Nochmal zu den Vorfächern; verjüngte (also welche, die zur Spitze hin dünner werden) braucht man eigentlich nur zum Trockenfischen, schaden tun sie natürlich (außer beim Geldbeutel) beim Nymphen- und Streamerfischen auch nicht. Beim Nymphenfischen und auch beim Streamerfischen verwende ich 1 bis 1,5 Meter 0,30er, dann kommt ein sogenannter Pitzenbauerring dran und im weiteren Verlauf nochmal 1 bis 1,5 Meter 0,22er, 0,20er, 0,18er, 0,16er bis runter zu 0,14er, je nach Einsatzgebiet und Zielfisch. Der Trick mit dem Pitzenbauerring spart auf die Dauer viel Vorfachmaterial und Du bist ziemlich flexibel.
Du siehst also, so schwierig ist das mit den Vorfächern auch nicht.
Bei Verwendung eines Polyleaders (z. B. wenn Du mit einer Trockenschnur tiefer fischen willst), knote ich den Pitzenbauerring an das Polyleader und daran dann 1 bis 2 Meter Monofil wie oben angegeben.

Petri Heil

Lajos


----------



## Thomas E. (5. August 2016)

*AW: Fragen vom anfänger der Hilfe brauch*



Teerb schrieb:


> Problem was ich habe trotz Wurfkurs, komme ich nicht weit raus vill 10 m und am.alt Rhein habe ich nur hänger da das Wasser 50 cm die ersten7 m sind.



Hallo,

wenn nun Dein Gerät in Ordnung ist, sollten nach einem soliden FF- Kurs schon 15-20m Weite möglich sein.
Wenn nicht, war der Kurs einfach schlecht, oder Du gänzlich untalentiert, was ich mir nicht vorstellen kann, weil ausgesprochen selten !

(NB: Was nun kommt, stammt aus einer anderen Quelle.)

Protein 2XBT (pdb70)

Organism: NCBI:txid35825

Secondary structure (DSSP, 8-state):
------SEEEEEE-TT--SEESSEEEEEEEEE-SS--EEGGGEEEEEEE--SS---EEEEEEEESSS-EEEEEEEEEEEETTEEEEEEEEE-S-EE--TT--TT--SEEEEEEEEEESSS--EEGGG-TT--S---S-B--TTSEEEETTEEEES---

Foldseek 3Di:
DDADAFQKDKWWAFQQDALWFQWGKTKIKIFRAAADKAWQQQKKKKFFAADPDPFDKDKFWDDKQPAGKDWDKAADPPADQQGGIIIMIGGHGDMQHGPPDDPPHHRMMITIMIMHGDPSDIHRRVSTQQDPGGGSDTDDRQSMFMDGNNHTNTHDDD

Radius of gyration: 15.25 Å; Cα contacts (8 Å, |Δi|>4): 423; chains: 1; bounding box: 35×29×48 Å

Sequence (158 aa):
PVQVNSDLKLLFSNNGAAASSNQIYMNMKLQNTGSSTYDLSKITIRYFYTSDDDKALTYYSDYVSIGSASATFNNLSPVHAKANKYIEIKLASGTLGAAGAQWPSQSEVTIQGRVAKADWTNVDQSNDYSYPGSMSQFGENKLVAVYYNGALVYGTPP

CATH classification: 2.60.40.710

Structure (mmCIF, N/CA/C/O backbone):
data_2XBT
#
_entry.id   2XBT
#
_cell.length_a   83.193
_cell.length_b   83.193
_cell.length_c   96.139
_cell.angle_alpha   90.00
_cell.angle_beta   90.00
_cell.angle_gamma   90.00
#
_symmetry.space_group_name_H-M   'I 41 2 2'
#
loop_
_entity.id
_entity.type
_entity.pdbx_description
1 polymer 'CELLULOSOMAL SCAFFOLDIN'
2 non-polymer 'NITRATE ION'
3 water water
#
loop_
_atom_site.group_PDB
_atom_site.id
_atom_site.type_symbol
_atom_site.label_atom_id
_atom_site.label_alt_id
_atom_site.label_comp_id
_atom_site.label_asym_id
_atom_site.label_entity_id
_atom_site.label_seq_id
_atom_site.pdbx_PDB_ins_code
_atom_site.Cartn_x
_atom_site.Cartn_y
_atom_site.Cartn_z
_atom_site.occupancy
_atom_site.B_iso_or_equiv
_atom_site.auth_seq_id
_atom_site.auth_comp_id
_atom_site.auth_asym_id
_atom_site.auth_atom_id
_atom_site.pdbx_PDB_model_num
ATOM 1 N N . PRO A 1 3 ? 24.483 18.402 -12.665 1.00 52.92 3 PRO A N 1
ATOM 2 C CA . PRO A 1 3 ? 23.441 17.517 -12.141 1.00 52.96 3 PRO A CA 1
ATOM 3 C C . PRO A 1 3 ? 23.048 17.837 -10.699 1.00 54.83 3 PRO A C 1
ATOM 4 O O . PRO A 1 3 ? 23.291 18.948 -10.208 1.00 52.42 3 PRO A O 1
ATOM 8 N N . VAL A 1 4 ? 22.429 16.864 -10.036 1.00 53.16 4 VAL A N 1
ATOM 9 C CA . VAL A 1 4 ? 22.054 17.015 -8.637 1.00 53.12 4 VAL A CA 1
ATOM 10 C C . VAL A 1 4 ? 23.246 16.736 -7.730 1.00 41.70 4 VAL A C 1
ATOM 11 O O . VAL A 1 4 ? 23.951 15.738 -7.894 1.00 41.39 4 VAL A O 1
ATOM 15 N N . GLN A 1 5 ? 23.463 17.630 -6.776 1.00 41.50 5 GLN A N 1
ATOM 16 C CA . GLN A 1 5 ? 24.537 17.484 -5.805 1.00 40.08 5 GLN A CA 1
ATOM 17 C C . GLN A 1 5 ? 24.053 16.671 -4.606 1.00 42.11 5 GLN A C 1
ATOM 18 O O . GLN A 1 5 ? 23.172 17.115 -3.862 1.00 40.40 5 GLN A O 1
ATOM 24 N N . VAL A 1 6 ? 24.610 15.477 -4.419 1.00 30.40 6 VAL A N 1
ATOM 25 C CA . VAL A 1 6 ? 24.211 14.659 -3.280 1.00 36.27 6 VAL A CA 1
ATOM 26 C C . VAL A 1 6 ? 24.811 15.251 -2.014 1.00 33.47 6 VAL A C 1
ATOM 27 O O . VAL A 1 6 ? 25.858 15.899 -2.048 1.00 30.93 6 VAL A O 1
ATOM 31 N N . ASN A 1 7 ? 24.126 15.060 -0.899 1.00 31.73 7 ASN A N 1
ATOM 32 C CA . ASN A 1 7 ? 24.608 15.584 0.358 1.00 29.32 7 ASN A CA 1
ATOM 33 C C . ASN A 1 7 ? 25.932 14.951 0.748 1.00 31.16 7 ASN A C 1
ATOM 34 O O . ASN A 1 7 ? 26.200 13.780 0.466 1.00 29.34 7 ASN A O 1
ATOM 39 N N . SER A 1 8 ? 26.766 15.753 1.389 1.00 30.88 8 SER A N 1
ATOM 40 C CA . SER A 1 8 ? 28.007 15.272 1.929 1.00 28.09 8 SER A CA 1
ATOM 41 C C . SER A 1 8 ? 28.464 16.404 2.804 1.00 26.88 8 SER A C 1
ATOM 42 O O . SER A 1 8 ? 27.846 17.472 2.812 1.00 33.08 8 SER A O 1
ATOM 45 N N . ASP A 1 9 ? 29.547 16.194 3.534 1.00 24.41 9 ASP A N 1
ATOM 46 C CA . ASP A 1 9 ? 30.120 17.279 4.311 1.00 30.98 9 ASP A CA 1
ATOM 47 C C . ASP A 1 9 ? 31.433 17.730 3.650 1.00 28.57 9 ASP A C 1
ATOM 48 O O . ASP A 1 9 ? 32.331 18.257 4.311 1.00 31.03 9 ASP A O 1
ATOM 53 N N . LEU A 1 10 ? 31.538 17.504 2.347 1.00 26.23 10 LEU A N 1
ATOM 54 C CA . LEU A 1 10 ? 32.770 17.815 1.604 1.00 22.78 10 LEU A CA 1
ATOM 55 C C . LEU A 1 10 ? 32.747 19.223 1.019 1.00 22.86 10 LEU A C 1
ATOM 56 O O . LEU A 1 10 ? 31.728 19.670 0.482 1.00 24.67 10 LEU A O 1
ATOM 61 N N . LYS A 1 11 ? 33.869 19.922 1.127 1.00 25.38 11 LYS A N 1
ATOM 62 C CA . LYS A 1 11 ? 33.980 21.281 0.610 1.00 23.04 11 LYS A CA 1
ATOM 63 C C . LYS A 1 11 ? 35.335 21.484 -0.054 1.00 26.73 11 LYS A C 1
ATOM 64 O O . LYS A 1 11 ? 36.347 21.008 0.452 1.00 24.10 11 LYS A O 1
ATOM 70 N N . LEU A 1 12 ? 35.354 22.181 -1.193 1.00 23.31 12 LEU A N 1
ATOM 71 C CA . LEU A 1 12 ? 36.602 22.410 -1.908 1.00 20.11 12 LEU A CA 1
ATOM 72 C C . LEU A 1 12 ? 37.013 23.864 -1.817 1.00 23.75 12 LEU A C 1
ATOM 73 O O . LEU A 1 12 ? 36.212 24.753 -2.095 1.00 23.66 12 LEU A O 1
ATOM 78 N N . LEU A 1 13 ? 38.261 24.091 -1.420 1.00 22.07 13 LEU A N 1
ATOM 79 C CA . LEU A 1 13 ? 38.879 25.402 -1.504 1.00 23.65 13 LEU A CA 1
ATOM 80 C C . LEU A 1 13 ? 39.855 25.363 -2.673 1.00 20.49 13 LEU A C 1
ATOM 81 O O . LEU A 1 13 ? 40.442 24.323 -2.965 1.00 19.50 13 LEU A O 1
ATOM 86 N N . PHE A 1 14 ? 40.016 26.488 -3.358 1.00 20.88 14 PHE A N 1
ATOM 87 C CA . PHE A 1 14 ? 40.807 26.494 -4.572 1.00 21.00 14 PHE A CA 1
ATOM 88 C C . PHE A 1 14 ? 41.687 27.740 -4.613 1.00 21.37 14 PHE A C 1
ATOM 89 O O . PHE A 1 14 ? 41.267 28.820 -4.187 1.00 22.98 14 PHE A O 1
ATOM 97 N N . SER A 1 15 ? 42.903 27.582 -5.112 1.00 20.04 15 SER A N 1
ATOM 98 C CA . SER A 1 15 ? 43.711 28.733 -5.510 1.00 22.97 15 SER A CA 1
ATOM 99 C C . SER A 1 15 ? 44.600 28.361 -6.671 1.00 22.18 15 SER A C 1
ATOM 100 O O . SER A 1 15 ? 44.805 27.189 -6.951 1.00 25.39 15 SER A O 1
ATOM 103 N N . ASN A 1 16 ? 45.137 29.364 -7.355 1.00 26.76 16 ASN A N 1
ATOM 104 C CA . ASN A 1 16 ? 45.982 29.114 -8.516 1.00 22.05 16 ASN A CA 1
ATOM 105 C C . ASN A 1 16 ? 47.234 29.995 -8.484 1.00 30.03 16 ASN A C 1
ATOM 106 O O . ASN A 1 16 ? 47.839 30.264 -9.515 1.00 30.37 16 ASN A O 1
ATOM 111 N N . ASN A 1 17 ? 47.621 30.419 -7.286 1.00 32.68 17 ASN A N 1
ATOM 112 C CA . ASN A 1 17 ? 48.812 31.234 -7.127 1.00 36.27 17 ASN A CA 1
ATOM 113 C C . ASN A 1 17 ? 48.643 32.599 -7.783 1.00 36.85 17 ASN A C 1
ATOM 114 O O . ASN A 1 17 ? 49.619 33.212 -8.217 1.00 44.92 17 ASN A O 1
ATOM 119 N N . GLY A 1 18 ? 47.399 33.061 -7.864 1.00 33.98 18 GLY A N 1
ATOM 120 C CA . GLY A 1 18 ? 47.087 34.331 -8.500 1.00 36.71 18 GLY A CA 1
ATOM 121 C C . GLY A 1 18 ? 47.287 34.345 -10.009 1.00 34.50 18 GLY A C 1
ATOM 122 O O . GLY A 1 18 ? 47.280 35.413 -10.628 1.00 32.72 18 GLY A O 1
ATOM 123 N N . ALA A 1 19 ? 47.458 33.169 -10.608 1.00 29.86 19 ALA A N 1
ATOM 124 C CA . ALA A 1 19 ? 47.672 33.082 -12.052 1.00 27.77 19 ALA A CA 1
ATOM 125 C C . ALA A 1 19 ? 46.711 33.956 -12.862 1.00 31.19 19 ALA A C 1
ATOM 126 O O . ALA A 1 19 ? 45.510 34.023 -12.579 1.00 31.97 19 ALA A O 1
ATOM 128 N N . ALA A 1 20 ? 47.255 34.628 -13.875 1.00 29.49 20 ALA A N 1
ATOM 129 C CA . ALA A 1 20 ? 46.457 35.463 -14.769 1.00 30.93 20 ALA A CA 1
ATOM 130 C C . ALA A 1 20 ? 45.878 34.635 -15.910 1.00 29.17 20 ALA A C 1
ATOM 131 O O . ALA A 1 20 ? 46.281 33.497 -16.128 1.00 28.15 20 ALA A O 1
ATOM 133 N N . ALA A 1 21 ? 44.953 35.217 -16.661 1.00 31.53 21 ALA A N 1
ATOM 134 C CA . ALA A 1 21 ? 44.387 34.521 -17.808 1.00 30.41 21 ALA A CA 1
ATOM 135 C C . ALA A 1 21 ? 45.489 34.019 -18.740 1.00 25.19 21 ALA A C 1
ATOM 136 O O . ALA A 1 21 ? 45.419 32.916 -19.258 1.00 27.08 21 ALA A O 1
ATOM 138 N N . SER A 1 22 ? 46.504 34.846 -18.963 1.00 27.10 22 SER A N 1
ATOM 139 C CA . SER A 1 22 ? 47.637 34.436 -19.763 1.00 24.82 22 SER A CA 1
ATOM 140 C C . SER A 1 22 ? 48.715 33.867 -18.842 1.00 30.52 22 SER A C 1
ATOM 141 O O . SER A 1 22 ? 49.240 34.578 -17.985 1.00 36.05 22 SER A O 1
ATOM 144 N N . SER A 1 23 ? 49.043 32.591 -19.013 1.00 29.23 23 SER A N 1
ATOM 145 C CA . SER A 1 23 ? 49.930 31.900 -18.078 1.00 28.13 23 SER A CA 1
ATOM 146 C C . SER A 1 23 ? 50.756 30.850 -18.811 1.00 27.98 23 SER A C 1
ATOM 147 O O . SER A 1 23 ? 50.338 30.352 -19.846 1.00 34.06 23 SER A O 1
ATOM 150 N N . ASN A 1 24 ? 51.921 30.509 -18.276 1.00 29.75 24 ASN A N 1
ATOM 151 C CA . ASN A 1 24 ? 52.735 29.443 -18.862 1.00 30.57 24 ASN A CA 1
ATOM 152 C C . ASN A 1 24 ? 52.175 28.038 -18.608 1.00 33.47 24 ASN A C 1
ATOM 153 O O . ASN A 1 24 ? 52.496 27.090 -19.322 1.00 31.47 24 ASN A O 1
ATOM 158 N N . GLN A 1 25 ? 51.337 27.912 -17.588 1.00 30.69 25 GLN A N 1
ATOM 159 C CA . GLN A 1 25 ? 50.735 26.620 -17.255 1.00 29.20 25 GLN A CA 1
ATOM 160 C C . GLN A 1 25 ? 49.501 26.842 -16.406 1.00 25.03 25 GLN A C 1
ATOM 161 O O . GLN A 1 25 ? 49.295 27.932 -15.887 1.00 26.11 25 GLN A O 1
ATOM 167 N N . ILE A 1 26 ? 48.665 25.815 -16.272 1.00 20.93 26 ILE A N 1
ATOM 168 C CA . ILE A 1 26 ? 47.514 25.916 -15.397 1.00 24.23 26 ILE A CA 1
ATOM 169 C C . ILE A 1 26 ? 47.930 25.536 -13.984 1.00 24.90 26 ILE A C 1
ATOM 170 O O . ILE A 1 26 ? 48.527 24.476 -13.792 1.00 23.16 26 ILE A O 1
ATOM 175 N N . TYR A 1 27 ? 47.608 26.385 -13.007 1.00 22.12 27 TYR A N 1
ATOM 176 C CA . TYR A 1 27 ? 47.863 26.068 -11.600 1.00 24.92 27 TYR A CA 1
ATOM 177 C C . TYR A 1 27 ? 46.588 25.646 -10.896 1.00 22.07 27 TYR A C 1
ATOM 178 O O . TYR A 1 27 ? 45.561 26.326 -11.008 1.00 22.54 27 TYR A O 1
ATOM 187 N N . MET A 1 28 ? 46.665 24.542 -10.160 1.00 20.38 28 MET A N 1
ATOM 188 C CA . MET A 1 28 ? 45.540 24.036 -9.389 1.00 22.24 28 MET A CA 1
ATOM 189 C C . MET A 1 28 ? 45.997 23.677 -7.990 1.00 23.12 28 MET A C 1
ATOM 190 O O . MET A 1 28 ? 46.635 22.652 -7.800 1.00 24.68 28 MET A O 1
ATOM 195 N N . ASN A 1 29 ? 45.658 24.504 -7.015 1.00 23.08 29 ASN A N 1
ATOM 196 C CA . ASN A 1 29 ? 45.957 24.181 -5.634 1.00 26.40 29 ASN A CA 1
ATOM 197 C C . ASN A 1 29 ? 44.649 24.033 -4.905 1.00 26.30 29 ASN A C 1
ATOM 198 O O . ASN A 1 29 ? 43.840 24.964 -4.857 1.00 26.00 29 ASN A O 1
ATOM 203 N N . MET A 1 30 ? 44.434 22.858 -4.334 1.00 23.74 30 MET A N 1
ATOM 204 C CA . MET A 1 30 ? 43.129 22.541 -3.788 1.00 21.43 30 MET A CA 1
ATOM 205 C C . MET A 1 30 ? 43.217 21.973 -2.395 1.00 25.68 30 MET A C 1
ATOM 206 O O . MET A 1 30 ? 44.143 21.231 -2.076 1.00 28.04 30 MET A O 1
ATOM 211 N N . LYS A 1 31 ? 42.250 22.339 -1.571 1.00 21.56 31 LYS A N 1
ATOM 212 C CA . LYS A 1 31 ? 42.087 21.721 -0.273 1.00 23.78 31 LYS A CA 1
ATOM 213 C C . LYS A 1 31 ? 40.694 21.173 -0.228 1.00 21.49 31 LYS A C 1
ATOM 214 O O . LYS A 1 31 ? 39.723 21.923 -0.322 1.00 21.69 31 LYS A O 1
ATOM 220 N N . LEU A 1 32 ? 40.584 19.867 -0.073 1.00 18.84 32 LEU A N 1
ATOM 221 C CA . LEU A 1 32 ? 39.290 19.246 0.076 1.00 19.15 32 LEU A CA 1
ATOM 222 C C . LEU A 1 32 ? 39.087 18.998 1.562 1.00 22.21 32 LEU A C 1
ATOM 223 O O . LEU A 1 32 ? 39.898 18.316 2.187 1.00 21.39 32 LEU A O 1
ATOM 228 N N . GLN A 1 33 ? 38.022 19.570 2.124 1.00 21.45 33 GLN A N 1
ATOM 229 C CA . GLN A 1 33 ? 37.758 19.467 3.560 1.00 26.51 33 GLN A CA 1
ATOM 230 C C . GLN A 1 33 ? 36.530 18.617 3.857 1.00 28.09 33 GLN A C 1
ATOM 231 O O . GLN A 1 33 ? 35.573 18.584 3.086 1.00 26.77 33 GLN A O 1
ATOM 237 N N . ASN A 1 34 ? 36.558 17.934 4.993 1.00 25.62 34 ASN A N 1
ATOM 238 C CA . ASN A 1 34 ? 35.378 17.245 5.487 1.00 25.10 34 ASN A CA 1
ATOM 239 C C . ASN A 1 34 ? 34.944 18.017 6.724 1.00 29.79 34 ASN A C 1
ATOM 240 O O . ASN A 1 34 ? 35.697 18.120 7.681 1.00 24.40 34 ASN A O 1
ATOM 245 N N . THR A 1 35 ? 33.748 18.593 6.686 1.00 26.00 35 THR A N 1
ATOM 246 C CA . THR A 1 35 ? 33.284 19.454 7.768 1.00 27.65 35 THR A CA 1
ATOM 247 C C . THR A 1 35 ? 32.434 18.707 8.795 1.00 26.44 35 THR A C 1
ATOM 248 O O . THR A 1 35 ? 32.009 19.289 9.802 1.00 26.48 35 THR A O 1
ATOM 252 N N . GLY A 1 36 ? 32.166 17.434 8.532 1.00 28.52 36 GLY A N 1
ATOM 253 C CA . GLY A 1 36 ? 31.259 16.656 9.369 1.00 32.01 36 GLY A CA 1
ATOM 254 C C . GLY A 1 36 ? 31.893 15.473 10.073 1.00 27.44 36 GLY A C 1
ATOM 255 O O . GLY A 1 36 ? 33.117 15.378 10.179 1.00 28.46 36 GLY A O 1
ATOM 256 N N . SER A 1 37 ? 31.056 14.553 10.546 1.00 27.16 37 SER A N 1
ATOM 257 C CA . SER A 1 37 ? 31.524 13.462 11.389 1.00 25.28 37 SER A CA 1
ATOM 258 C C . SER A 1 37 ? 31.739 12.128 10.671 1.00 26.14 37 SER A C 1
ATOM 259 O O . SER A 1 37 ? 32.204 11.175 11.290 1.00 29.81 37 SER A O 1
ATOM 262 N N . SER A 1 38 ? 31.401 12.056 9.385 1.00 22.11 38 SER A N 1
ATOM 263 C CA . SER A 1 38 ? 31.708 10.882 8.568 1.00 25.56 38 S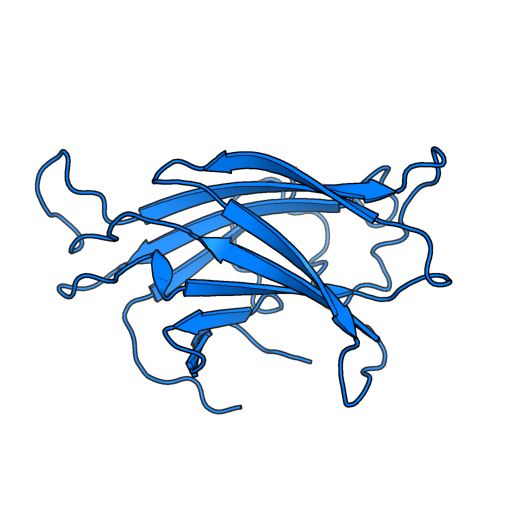ER A CA 1
ATOM 264 C C . SER A 1 38 ? 33.188 10.803 8.208 1.00 25.59 38 SER A C 1
ATOM 265 O O . SER A 1 38 ? 33.940 11.750 8.422 1.00 28.34 38 SER A O 1
ATOM 268 N N . THR A 1 39 ? 33.606 9.674 7.647 1.00 23.30 39 THR A N 1
ATOM 269 C CA . THR A 1 39 ? 34.934 9.573 7.070 1.00 26.10 39 THR A CA 1
ATOM 270 C C . THR A 1 39 ? 34.745 9.246 5.610 1.00 22.22 39 THR A C 1
ATOM 271 O O . THR A 1 39 ? 33.766 8.599 5.228 1.00 23.96 39 THR A O 1
ATOM 275 N N . TYR A 1 40 ? 35.667 9.723 4.783 1.00 24.19 40 TYR A N 1
ATOM 276 C CA . TYR A 1 40 ? 35.582 9.518 3.347 1.00 22.71 40 TYR A CA 1
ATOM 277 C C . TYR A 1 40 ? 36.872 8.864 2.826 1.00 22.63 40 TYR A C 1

Eine 30 Euro Schnur sollte erstmal ausreichend sein, mehr gebe ich auch oft nicht (mehr) aus.

Ein rutenlanges verjüngtes Vorfach solltest Du erstmal verwenden, weil es sich damit viel "runder" werfen lässt, als einfach nur level Mono.


----------



## Teerb (5. August 2016)

*AW: Fragen vom anfänger der Hilfe brauch*

Ok danke ich werde mal zählen wie weit ich komme. Montag bekomme ich den einfachen und doppelt Zug gezeigt der soll wohl top sein. 
Habe für Hecht normal und für alle anderen vorfächer aus dem lade mit Ring für wechseln. 
Total schwer das Fliegen fischen.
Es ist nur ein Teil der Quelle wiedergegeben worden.